▶ _WORK TO BE COMPLETED_
Skip the pictures and write out, word for word, the lines below from the one with "ATOM 64 C C" through the one with "ATOM 124 C CA", inclusive.

Saved entries:

+++

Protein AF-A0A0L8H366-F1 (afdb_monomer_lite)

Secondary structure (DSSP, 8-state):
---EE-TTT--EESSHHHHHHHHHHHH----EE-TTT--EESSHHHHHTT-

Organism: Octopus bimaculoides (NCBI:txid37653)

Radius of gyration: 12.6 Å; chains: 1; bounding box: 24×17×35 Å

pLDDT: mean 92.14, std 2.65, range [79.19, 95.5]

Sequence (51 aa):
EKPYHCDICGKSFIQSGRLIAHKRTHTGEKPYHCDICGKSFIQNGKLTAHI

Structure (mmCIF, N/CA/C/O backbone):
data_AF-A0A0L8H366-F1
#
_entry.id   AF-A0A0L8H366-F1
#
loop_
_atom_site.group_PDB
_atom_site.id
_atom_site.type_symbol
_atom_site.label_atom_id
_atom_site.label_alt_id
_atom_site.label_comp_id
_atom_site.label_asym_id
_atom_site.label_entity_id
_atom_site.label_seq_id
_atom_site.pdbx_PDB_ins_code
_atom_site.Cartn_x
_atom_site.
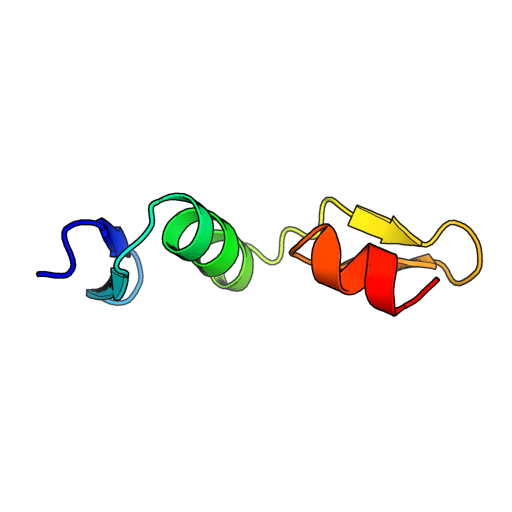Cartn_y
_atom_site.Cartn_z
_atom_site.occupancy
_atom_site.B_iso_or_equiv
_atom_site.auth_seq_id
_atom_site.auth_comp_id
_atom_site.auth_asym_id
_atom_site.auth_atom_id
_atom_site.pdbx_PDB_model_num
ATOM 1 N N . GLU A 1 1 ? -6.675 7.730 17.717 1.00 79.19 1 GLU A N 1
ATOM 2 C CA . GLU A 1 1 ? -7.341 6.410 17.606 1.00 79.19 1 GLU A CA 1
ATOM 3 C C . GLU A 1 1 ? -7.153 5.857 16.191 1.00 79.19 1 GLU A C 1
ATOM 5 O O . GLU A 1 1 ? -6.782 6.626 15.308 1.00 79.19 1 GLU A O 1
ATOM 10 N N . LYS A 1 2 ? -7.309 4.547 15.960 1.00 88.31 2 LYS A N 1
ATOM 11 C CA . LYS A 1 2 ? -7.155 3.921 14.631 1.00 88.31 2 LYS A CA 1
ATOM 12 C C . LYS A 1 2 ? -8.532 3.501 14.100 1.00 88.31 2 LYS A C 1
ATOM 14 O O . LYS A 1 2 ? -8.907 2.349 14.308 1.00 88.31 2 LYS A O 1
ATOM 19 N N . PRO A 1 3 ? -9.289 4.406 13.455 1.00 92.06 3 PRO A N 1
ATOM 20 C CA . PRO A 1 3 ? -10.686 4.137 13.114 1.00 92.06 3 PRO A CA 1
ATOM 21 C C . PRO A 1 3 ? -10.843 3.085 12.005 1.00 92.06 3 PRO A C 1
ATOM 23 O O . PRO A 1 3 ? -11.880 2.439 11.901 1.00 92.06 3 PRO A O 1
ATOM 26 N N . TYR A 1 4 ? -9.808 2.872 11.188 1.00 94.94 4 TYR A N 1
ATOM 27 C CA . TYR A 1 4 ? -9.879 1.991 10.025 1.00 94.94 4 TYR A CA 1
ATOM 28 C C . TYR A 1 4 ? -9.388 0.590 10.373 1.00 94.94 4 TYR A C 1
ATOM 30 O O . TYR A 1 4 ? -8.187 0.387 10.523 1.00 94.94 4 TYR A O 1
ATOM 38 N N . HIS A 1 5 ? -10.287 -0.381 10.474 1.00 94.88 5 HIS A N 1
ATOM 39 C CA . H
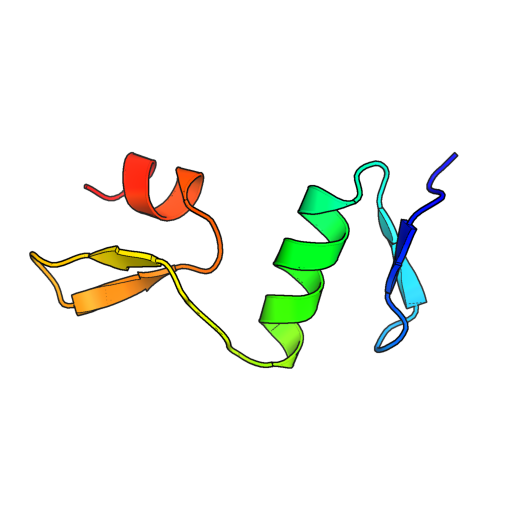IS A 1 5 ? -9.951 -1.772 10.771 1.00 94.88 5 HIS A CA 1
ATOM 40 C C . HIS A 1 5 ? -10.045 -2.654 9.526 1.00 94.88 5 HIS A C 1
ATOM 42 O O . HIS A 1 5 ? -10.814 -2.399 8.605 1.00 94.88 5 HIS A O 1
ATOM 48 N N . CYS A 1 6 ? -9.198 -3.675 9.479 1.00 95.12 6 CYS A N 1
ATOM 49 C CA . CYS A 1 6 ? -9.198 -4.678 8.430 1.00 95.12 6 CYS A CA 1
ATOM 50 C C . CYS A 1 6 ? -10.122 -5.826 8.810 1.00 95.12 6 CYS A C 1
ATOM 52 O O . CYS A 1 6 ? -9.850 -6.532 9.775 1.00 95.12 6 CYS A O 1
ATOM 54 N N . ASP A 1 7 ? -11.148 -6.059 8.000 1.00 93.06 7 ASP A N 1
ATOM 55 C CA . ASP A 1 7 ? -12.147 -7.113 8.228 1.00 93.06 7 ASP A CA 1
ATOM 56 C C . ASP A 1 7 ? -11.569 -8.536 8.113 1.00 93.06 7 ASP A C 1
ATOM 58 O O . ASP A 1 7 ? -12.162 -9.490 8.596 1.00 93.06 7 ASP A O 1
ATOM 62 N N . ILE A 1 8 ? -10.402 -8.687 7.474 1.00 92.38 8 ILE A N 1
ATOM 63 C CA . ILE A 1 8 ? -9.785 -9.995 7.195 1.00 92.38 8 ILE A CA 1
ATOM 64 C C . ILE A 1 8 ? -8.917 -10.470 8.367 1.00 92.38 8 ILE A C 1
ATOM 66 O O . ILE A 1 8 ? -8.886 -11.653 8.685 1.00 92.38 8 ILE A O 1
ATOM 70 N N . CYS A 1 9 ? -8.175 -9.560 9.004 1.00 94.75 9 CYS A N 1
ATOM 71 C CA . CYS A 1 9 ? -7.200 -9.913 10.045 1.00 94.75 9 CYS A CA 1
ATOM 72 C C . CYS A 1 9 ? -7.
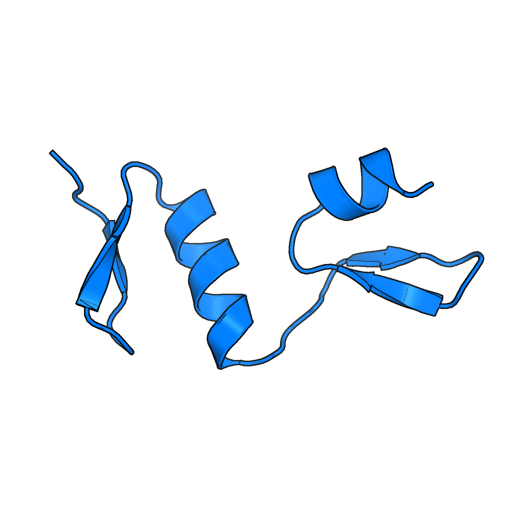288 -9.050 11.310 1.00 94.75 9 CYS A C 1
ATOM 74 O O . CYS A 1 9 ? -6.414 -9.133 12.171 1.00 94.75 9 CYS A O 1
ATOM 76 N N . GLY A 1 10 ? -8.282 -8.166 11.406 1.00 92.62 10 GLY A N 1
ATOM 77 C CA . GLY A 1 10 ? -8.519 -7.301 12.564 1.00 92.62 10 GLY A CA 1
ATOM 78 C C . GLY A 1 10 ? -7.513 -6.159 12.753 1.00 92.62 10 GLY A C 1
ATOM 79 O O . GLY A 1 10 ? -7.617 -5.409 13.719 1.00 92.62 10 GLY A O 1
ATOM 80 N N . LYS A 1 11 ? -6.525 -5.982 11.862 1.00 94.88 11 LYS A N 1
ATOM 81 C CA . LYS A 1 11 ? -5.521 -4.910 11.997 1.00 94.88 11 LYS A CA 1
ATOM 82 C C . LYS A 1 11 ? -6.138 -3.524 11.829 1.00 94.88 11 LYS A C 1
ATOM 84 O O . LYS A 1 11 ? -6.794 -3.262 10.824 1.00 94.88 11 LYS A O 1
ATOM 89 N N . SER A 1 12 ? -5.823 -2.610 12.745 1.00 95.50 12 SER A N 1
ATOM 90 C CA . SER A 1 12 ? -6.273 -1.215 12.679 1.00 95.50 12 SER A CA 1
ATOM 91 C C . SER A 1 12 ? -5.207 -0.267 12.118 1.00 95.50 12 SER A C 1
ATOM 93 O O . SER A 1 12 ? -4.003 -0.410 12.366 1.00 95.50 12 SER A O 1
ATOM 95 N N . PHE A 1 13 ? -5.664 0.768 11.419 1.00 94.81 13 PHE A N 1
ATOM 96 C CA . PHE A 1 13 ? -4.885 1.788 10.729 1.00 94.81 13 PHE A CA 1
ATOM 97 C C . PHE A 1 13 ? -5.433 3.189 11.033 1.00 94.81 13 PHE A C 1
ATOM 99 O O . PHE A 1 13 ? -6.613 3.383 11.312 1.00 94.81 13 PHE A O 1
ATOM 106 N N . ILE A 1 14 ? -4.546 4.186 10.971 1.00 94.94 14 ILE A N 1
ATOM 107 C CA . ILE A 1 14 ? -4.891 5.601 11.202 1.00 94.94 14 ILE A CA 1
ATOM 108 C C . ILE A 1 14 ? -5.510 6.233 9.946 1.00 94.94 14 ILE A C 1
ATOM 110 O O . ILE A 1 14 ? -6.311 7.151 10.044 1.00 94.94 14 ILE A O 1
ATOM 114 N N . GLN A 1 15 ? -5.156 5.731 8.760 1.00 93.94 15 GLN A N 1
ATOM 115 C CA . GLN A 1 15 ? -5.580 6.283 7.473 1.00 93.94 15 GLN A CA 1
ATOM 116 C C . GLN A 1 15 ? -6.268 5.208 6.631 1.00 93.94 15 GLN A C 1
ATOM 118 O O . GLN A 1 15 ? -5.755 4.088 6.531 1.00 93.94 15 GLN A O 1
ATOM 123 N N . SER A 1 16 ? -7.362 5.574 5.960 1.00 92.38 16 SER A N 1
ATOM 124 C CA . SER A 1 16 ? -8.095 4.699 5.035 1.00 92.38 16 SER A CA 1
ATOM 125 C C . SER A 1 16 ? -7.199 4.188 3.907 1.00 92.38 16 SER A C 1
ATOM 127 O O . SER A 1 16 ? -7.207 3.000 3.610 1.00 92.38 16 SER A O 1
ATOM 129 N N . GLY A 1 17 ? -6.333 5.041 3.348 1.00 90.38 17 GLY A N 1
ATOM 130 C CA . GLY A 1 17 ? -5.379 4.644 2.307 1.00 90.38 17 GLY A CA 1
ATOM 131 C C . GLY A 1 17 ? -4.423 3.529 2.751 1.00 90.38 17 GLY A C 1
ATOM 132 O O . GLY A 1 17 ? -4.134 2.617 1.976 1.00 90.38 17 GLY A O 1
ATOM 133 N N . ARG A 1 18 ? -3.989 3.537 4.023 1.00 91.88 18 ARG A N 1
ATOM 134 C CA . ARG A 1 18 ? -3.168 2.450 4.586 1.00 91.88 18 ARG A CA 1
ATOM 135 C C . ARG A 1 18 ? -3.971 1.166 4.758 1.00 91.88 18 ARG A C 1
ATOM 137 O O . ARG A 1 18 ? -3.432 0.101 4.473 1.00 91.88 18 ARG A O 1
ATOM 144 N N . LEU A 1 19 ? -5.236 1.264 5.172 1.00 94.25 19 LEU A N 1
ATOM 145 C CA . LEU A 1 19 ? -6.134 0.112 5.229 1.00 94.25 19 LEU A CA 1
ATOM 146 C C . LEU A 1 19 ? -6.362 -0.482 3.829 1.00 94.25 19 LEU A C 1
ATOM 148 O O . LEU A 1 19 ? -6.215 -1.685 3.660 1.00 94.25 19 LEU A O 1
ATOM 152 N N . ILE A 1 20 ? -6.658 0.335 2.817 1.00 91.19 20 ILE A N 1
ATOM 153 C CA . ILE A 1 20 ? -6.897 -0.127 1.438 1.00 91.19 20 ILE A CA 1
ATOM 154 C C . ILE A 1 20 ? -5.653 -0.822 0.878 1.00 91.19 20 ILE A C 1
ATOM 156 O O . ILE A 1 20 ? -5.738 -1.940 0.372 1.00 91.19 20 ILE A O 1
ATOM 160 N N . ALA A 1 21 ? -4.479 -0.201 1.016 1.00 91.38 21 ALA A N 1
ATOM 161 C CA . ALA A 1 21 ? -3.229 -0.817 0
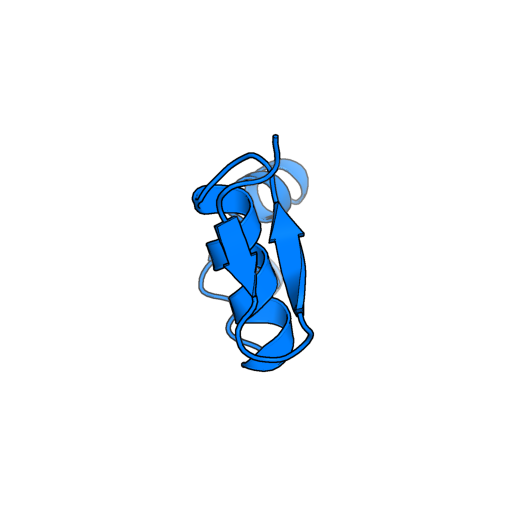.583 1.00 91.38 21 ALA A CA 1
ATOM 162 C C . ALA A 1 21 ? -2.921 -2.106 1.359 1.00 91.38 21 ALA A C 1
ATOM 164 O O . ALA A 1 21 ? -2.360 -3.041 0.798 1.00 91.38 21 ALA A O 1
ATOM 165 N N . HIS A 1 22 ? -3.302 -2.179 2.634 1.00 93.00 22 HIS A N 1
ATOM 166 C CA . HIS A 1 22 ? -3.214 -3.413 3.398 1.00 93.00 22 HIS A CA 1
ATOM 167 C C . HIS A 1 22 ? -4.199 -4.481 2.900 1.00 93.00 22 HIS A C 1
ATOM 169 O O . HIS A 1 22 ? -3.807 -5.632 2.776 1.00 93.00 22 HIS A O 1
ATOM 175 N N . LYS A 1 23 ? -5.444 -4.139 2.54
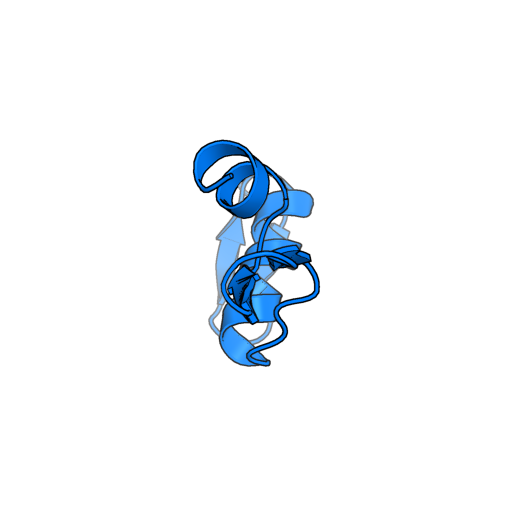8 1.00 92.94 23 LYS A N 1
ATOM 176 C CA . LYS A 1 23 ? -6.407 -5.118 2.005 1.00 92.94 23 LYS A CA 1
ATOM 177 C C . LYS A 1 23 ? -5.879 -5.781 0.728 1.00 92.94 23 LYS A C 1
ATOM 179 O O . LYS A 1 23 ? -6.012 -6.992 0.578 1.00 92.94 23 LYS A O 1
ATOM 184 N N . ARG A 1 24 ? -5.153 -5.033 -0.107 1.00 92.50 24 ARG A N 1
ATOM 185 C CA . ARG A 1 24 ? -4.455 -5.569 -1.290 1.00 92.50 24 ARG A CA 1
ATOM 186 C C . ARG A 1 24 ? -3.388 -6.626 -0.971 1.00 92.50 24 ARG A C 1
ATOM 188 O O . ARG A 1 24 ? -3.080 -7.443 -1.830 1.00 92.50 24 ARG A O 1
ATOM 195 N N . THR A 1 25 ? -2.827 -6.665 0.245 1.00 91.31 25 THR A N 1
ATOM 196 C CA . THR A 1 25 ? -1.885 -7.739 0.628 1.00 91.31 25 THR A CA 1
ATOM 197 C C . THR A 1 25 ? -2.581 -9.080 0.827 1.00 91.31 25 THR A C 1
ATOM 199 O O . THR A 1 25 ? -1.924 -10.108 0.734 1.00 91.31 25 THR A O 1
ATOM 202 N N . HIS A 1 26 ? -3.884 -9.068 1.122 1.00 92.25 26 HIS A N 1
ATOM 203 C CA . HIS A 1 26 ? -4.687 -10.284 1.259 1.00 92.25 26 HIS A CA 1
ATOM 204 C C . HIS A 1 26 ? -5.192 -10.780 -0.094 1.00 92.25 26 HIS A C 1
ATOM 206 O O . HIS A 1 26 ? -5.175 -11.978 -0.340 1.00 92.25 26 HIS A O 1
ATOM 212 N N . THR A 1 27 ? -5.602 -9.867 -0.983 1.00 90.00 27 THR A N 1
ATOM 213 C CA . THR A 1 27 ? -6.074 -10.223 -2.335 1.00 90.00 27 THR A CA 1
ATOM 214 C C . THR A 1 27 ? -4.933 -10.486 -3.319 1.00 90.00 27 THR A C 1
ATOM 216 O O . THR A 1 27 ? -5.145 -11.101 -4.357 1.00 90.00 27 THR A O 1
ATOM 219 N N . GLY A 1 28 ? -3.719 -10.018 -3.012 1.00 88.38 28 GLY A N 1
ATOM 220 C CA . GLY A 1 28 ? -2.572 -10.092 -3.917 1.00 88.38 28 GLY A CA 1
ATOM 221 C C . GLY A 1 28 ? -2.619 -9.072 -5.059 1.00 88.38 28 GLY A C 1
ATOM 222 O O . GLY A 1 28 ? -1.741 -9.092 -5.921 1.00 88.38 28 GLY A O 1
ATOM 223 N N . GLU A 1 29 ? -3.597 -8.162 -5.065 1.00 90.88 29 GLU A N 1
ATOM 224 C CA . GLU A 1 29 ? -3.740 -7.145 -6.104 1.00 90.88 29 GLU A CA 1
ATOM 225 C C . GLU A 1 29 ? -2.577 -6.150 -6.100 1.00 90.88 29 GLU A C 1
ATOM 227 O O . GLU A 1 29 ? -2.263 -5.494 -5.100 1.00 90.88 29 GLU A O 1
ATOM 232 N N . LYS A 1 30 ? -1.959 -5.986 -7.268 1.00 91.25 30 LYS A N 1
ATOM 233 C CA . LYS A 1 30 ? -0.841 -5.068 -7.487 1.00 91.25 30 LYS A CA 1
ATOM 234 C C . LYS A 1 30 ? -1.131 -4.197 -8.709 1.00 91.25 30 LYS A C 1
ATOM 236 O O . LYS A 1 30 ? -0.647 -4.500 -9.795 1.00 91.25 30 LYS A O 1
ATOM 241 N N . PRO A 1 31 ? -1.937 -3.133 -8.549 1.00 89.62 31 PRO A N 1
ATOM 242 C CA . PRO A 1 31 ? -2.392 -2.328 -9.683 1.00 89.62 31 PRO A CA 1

+++

▶ _FINISHED EXERCISE_
ATOM 64 C C . ILE A 1 8 ? -8.917 -10.470 8.367 1.00 92.38 8 ILE A C 1
ATOM 66 O O . ILE A 1 8 ? -8.886 -11.653 8.685 1.00 92.38 8 ILE A O 1
ATOM 70 N N . CYS A 1 9 ? -8.175 -9.560 9.004 1.00 94.75 9 CYS A N 1
ATOM 71 C CA . CYS A 1 9 ? -7.200 -9.913 10.045 1.00 94.75 9 CYS A CA 1
ATOM 72 C C . CYS A 1 9 ? -7.
288 -9.050 11.310 1.00 94.75 9 CYS A C 1
ATOM 74 O O . CYS A 1 9 ? -6.414 -9.133 12.171 1.00 94.75 9 CYS A O 1
ATOM 76 N N . GLY A 1 10 ? -8.282 -8.166 11.406 1.00 92.62 10 GLY A N 1
ATOM 77 C CA . GLY A 1 10 ? -8.519 -7.301 12.564 1.00 92.62 10 GLY A CA 1
ATOM 78 C C . GLY A 1 10 ? -7.513 -6.159 12.753 1.00 92.62 10 GLY A C 1
ATOM 79 O O . GLY A 1 10 ? -7.617 -5.409 13.719 1.00 92.62 10 GLY A O 1
ATOM 80 N N . LYS A 1 11 ? -6.525 -5.982 11.862 1.00 94.88 11 LYS A N 1
ATOM 81 C CA . LYS A 1 11 ? -5.521 -4.910 11.997 1.00 94.88 11 LYS A CA 1
ATOM 82 C C . LYS A 1 11 ? -6.138 -3.524 11.829 1.00 94.88 11 LYS A C 1
ATOM 84 O O . LYS A 1 11 ? -6.794 -3.262 10.824 1.00 94.88 11 LYS A O 1
ATOM 89 N N . SER A 1 12 ? -5.823 -2.610 12.745 1.00 95.50 12 SER A N 1
ATOM 90 C CA . SER A 1 12 ? -6.273 -1.215 12.679 1.00 95.50 12 SER A CA 1
ATOM 91 C C . SER A 1 12 ? -5.207 -0.267 12.118 1.00 95.50 12 SER A C 1
ATOM 93 O O . SER A 1 12 ? -4.003 -0.410 12.366 1.00 95.50 12 SER A O 1
ATOM 95 N N . PHE A 1 13 ? -5.664 0.768 11.419 1.00 94.81 13 PHE A N 1
ATOM 96 C CA . PHE A 1 13 ? -4.885 1.788 10.729 1.00 94.81 13 PHE A CA 1
ATOM 97 C C . PHE A 1 13 ? -5.433 3.189 11.033 1.00 94.81 13 PHE A C 1
ATOM 99 O O . PHE A 1 13 ? -6.613 3.383 11.312 1.00 94.81 13 PHE A O 1
ATOM 106 N N . ILE A 1 14 ? -4.546 4.186 10.971 1.00 94.94 14 ILE A N 1
ATOM 107 C CA . ILE A 1 14 ? -4.891 5.601 11.202 1.00 94.94 14 ILE A CA 1
ATOM 108 C C . ILE A 1 14 ? -5.510 6.233 9.946 1.00 94.94 14 ILE A C 1
ATOM 110 O O . ILE A 1 14 ? -6.311 7.151 10.044 1.00 94.94 14 ILE A O 1
ATOM 114 N N . GLN A 1 15 ? -5.156 5.731 8.760 1.00 93.94 15 GLN A N 1
ATOM 115 C CA . GLN A 1 15 ? -5.580 6.283 7.473 1.00 93.94 15 GLN A CA 1
ATOM 116 C C . GLN A 1 15 ? -6.268 5.208 6.631 1.00 93.94 15 GLN A C 1
ATOM 118 O O . GLN A 1 15 ? -5.755 4.088 6.531 1.00 93.94 15 GLN A O 1
ATOM 123 N N . SER A 1 16 ? -7.362 5.574 5.960 1.00 92.38 16 SER A N 1
ATOM 124 C CA . SER A 1 16 ? -8.095 4.699 5.035 1.00 92.38 16 SER A CA 1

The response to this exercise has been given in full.